* [TASK BRIEF] Among the records that follow, find the line with "ATOM 2 C CA . MET A 1 1 ? -42.575" and the line with "ATOM 10 C CA . ILE". Set down those lines and all lines between them exactly, without adding anything.

——

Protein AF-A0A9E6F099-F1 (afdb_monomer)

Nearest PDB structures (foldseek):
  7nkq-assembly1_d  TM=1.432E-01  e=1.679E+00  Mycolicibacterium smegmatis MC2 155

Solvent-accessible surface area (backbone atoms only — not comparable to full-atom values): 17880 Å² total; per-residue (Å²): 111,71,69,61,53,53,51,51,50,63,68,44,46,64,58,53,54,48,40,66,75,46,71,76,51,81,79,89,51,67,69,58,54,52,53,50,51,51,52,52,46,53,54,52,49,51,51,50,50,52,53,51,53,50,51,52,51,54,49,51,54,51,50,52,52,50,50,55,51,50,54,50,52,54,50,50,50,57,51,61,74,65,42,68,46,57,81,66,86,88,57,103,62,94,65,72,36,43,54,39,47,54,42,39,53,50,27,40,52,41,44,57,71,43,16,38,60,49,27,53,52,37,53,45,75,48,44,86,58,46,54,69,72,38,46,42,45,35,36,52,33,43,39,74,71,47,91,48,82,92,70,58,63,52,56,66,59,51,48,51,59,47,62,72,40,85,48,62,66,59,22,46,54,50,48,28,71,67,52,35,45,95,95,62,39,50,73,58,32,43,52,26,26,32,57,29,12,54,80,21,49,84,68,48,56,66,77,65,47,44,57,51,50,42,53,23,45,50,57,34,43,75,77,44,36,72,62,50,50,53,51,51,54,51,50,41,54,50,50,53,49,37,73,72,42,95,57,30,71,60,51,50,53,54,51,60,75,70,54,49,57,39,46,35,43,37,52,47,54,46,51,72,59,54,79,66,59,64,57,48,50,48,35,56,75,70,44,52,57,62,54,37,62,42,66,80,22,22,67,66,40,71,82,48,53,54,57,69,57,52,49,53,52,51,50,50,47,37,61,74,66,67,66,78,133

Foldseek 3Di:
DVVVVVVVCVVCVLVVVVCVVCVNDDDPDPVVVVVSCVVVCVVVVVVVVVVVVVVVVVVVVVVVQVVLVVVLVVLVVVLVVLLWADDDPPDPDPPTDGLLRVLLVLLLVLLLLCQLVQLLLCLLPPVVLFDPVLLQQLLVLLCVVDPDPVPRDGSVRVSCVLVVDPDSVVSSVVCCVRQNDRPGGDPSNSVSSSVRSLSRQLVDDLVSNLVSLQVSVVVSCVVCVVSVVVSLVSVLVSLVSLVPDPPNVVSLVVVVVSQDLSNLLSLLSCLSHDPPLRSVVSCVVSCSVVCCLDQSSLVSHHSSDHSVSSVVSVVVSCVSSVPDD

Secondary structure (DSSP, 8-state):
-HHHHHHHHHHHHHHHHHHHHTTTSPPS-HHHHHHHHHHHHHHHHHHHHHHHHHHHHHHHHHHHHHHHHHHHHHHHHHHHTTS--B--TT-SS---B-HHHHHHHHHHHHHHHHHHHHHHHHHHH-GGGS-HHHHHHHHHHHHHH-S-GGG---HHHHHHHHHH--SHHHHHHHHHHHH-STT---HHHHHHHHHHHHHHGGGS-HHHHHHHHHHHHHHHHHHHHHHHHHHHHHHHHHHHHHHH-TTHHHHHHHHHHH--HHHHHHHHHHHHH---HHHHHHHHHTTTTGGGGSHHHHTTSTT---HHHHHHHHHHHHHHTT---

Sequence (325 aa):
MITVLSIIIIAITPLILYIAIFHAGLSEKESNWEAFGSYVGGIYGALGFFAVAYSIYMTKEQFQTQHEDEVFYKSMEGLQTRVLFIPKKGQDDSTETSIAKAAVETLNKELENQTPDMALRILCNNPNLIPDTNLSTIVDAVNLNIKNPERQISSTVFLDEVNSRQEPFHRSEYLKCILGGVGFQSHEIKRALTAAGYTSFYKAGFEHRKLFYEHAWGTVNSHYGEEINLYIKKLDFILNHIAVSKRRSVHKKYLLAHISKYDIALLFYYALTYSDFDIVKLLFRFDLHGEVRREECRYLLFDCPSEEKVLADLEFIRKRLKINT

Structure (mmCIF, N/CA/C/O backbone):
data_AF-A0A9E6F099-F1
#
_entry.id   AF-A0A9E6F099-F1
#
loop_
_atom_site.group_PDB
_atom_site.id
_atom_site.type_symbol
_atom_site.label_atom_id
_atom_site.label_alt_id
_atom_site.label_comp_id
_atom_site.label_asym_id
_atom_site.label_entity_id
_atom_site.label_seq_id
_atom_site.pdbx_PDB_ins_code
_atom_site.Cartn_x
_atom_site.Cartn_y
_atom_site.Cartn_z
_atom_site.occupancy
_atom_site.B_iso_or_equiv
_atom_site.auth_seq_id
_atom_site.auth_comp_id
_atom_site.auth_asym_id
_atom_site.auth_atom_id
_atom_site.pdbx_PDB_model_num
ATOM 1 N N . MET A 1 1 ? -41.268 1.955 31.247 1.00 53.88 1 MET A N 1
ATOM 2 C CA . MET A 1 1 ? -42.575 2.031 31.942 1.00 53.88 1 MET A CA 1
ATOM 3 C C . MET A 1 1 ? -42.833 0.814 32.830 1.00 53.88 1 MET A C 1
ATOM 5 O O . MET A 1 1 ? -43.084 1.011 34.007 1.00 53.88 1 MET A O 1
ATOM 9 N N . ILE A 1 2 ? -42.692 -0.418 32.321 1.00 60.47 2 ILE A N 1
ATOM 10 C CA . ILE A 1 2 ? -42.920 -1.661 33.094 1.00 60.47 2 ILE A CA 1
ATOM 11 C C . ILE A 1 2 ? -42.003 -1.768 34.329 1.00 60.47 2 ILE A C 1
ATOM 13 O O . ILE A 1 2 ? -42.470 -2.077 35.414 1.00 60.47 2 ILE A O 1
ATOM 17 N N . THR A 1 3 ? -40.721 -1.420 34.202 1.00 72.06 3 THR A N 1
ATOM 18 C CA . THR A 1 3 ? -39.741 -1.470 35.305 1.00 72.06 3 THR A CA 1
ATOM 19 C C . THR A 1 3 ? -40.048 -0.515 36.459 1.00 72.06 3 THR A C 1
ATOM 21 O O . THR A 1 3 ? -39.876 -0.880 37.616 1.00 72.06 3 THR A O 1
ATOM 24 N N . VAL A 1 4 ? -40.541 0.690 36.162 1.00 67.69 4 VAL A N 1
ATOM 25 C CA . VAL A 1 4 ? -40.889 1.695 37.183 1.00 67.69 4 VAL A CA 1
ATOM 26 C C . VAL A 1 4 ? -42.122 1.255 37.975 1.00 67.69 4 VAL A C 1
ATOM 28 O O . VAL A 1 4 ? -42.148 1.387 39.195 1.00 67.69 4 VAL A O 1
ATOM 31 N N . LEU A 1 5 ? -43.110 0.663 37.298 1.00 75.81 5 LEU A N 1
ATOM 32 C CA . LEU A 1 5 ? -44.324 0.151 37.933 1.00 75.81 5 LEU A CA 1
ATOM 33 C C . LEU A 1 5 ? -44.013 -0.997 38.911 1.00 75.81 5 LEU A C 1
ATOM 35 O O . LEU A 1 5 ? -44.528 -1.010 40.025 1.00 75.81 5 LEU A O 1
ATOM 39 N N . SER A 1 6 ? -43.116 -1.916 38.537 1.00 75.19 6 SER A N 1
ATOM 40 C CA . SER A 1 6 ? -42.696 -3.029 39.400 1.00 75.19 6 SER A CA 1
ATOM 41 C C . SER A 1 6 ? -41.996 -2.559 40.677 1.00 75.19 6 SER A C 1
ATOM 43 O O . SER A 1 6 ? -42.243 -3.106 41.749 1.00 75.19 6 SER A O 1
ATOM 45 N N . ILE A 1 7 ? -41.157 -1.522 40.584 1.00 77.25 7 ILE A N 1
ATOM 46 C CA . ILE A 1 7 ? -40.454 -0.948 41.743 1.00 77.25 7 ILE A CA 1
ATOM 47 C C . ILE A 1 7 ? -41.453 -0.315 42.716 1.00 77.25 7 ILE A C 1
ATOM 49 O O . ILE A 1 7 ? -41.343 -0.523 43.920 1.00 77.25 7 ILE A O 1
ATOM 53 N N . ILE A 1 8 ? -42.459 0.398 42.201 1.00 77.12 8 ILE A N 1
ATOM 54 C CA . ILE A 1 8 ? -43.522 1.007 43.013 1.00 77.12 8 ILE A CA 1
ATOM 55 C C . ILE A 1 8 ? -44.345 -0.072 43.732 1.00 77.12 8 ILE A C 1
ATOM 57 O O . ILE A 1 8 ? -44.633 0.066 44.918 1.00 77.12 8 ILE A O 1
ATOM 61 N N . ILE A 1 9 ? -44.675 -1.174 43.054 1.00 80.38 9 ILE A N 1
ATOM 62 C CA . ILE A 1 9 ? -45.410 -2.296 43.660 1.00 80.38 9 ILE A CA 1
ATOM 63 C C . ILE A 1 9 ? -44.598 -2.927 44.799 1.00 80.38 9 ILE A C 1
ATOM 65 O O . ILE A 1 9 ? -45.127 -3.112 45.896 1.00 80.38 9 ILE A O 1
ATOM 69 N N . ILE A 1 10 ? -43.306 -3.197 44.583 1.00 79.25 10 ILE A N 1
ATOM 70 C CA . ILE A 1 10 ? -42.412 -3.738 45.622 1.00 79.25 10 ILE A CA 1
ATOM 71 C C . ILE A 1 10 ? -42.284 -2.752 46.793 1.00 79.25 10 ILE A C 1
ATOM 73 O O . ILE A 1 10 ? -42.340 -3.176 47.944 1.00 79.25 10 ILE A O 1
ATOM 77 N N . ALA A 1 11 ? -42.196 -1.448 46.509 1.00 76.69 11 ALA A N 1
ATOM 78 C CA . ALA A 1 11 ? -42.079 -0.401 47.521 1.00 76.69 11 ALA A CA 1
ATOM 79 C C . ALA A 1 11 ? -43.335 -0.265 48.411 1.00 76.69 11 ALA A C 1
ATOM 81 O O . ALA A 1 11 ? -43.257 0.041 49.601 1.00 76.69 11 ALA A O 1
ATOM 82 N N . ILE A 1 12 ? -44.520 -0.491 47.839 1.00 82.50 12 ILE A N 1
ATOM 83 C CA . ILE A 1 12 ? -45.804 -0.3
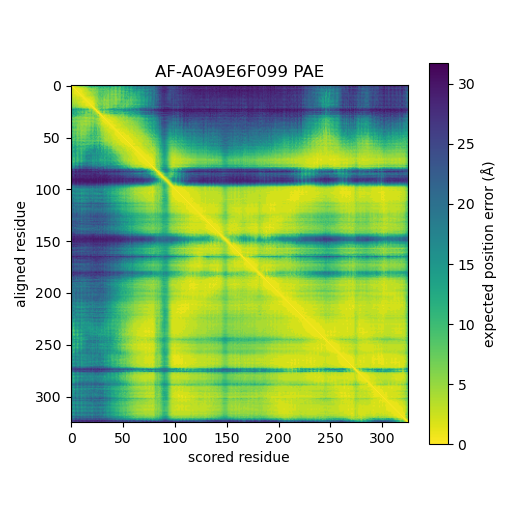12 48.533 1.00 82.50 12 ILE A CA 1
ATOM 84 C C . ILE A 1 12 ? -46.254 -1.600 49.249 1.00 82.50 12 ILE A C 1
ATOM 86 O O . ILE A 1 12 ? -47.004 -1.536 50.222 1.00 82.50 12 ILE A O 1
ATOM 90 N N . THR A 1 13 ? -45.766 -2.774 48.833 1.00 82.44 13 THR A N 1
ATOM 91 C CA . THR A 1 13 ? -46.181 -4.082 49.384 1.00 82.44 13 THR A CA 1
ATOM 92 C C . THR A 1 13 ? -46.056 -4.188 50.918 1.00 82.44 13 THR A C 1
ATOM 94 O O . THR A 1 13 ? -47.017 -4.637 51.548 1.00 82.44 13 THR A O 1
ATOM 97 N N . PRO A 1 14 ? -44.966 -3.733 51.573 1.00 79.69 14 PRO A N 1
ATOM 98 C CA . PRO A 1 14 ? -44.865 -3.773 53.035 1.00 79.69 14 PRO A CA 1
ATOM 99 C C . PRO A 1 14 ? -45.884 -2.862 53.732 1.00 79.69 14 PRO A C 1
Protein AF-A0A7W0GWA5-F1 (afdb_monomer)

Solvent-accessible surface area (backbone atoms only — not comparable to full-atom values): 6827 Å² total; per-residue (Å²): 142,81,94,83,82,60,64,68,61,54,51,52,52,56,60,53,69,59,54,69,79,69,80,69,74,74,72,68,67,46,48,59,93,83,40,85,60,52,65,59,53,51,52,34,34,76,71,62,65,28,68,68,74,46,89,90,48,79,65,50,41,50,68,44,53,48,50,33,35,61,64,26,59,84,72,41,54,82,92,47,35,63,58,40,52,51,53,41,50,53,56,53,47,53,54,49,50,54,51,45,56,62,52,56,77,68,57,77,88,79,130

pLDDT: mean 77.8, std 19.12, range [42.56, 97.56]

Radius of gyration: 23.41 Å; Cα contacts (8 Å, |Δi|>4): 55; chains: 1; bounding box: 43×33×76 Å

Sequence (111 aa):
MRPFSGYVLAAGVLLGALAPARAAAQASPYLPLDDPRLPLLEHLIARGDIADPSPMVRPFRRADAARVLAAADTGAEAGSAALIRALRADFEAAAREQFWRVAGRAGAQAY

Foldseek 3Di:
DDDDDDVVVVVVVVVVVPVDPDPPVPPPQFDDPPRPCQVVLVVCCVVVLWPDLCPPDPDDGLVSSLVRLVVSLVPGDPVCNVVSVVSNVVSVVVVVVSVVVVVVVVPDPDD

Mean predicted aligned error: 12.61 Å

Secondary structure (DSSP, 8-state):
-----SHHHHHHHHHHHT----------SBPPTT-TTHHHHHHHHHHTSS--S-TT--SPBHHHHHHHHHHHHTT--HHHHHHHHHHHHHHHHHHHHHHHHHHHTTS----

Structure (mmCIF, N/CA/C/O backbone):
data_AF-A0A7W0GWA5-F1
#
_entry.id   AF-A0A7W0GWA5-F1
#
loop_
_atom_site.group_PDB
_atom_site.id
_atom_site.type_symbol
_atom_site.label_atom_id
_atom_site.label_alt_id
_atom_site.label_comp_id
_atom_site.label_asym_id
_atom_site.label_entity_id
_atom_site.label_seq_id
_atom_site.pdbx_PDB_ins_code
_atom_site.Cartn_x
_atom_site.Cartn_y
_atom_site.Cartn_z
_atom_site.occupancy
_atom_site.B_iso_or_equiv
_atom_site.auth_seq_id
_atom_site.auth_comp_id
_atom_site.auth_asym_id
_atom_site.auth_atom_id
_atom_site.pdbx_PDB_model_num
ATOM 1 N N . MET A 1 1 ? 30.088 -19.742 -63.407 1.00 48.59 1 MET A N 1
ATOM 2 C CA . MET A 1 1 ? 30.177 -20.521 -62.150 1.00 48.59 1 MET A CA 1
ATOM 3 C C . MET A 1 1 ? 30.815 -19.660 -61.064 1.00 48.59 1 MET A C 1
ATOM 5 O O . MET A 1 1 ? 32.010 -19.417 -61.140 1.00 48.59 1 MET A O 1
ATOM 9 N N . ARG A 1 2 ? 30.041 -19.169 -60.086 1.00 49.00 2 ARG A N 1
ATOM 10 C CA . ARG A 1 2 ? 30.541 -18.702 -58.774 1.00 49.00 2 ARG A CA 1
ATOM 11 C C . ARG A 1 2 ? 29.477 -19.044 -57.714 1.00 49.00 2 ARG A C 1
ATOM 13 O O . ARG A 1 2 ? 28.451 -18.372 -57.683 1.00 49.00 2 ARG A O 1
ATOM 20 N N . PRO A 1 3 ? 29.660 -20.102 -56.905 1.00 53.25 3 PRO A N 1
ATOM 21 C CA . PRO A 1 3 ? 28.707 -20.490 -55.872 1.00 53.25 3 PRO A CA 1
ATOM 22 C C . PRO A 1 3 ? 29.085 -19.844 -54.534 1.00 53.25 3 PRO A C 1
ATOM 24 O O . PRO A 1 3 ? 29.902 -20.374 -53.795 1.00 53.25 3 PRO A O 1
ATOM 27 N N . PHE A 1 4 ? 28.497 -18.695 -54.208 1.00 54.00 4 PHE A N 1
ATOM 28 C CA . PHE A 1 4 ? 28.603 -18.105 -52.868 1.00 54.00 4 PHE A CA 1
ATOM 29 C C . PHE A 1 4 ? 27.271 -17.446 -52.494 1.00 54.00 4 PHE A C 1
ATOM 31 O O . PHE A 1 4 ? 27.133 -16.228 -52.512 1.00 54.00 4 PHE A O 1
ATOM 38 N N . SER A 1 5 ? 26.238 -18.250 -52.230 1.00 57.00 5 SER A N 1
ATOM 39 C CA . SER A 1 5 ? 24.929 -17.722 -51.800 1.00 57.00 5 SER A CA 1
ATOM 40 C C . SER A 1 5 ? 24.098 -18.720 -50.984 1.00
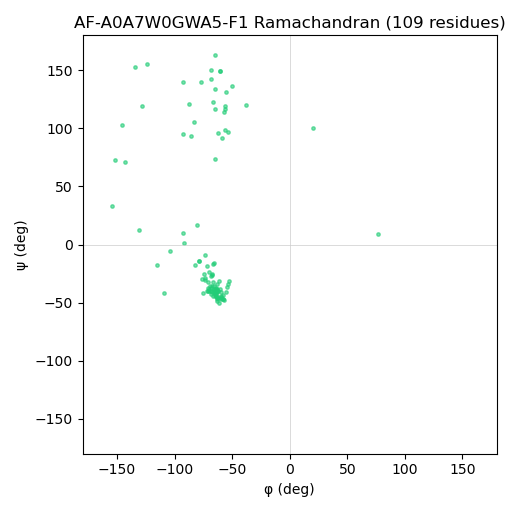 57.00 5 SER A C 1
ATOM 42 O O . SER A 1 5 ? 22.882 -18.759 -51.078 1.00 57.00 5 SER A O 1
ATOM 44 N N . GLY A 1 6 ? 24.752 -19.568 -50.186 1.00 52.09 6 GLY A N 1
ATOM 45 C CA . GLY A 1 6 ? 24.064 -20.430 -49.207 1.00 52.09 6 GLY A CA 1
ATOM 46 C C . GLY A 1 6 ? 24.311 -19.994 -47.763 1.00 52.09 6 GLY A C 1
ATOM 47 O O . GLY A 1 6 ? 23.395 -19.930 -46.948 1.00 52.09 6 GLY A O 1
ATOM 48 N N . TY
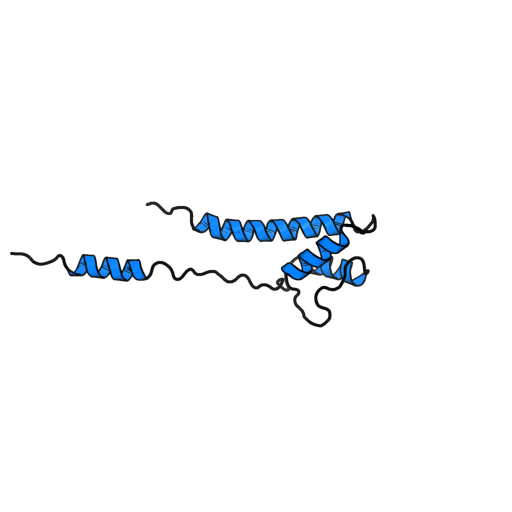R A 1 7 ? 25.554 -19.617 -47.456 1.00 51.50 7 TYR A N 1
ATOM 49 C CA . TYR A 1 7 ? 25.989 -19.338 -46.085 1.00 51.50 7 TYR A CA 1
ATOM 50 C C . TYR A 1 7 ? 25.459 -18.020 -45.509 1.00 51.50 7 TYR A C 1
ATOM 52 O O . TYR A 1 7 ? 25.210 -17.943 -44.310 1.00 51.50 7 TYR A O 1
ATOM 60 N N . VAL A 1 8 ? 25.228 -17.002 -46.345 1.00 54.50 8 VAL A N 1
ATOM 61 C CA . VAL A 1 8 ? 24.718 -15.693 -45.890 1.00 54.50 8 VAL A CA 1
ATOM 62 C C . VAL A 1 8 ? 23.268 -15.805 -45.405 1.00 54.50 8 VAL A C 1
ATOM 64 O O . VAL A 1 8 ? 22.906 -15.212 -44.392 1.00 54.50 8 VAL A O 1
ATOM 67 N N . LEU A 1 9 ? 22.460 -16.635 -46.072 1.00 52.28 9 LEU A N 1
ATOM 68 C CA . LEU A 1 9 ? 21.078 -16.899 -45.668 1.00 52.28 9 LEU A CA 1
ATOM 69 C C . LEU A 1 9 ? 21.015 -17.748 -44.391 1.00 52.28 9 LEU A C 1
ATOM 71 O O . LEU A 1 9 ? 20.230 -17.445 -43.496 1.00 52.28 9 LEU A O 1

——

* [RESPONSE BELOW]
ATOM 2 C CA . MET A 1 1 ? -42.575 2.031 31.942 1.00 53.88 1 MET A CA 1
ATOM 3 C C . MET A 1 1 ? -42.833 0.814 32.830 1.00 53.88 1 MET A C 1
ATOM 5 O O . MET A 1 1 ? -43.084 1.011 34.007 1.00 53.88 1 MET A O 1
ATOM 9 N N . ILE A 1 2 ? -42.692 -0.418 32.321 1.00 60.47 2 ILE A N 1
ATOM 10 C CA . ILE A 1 2 ? -42.920 -1.661 33.094 1.00 60.47 2 ILE A CA 1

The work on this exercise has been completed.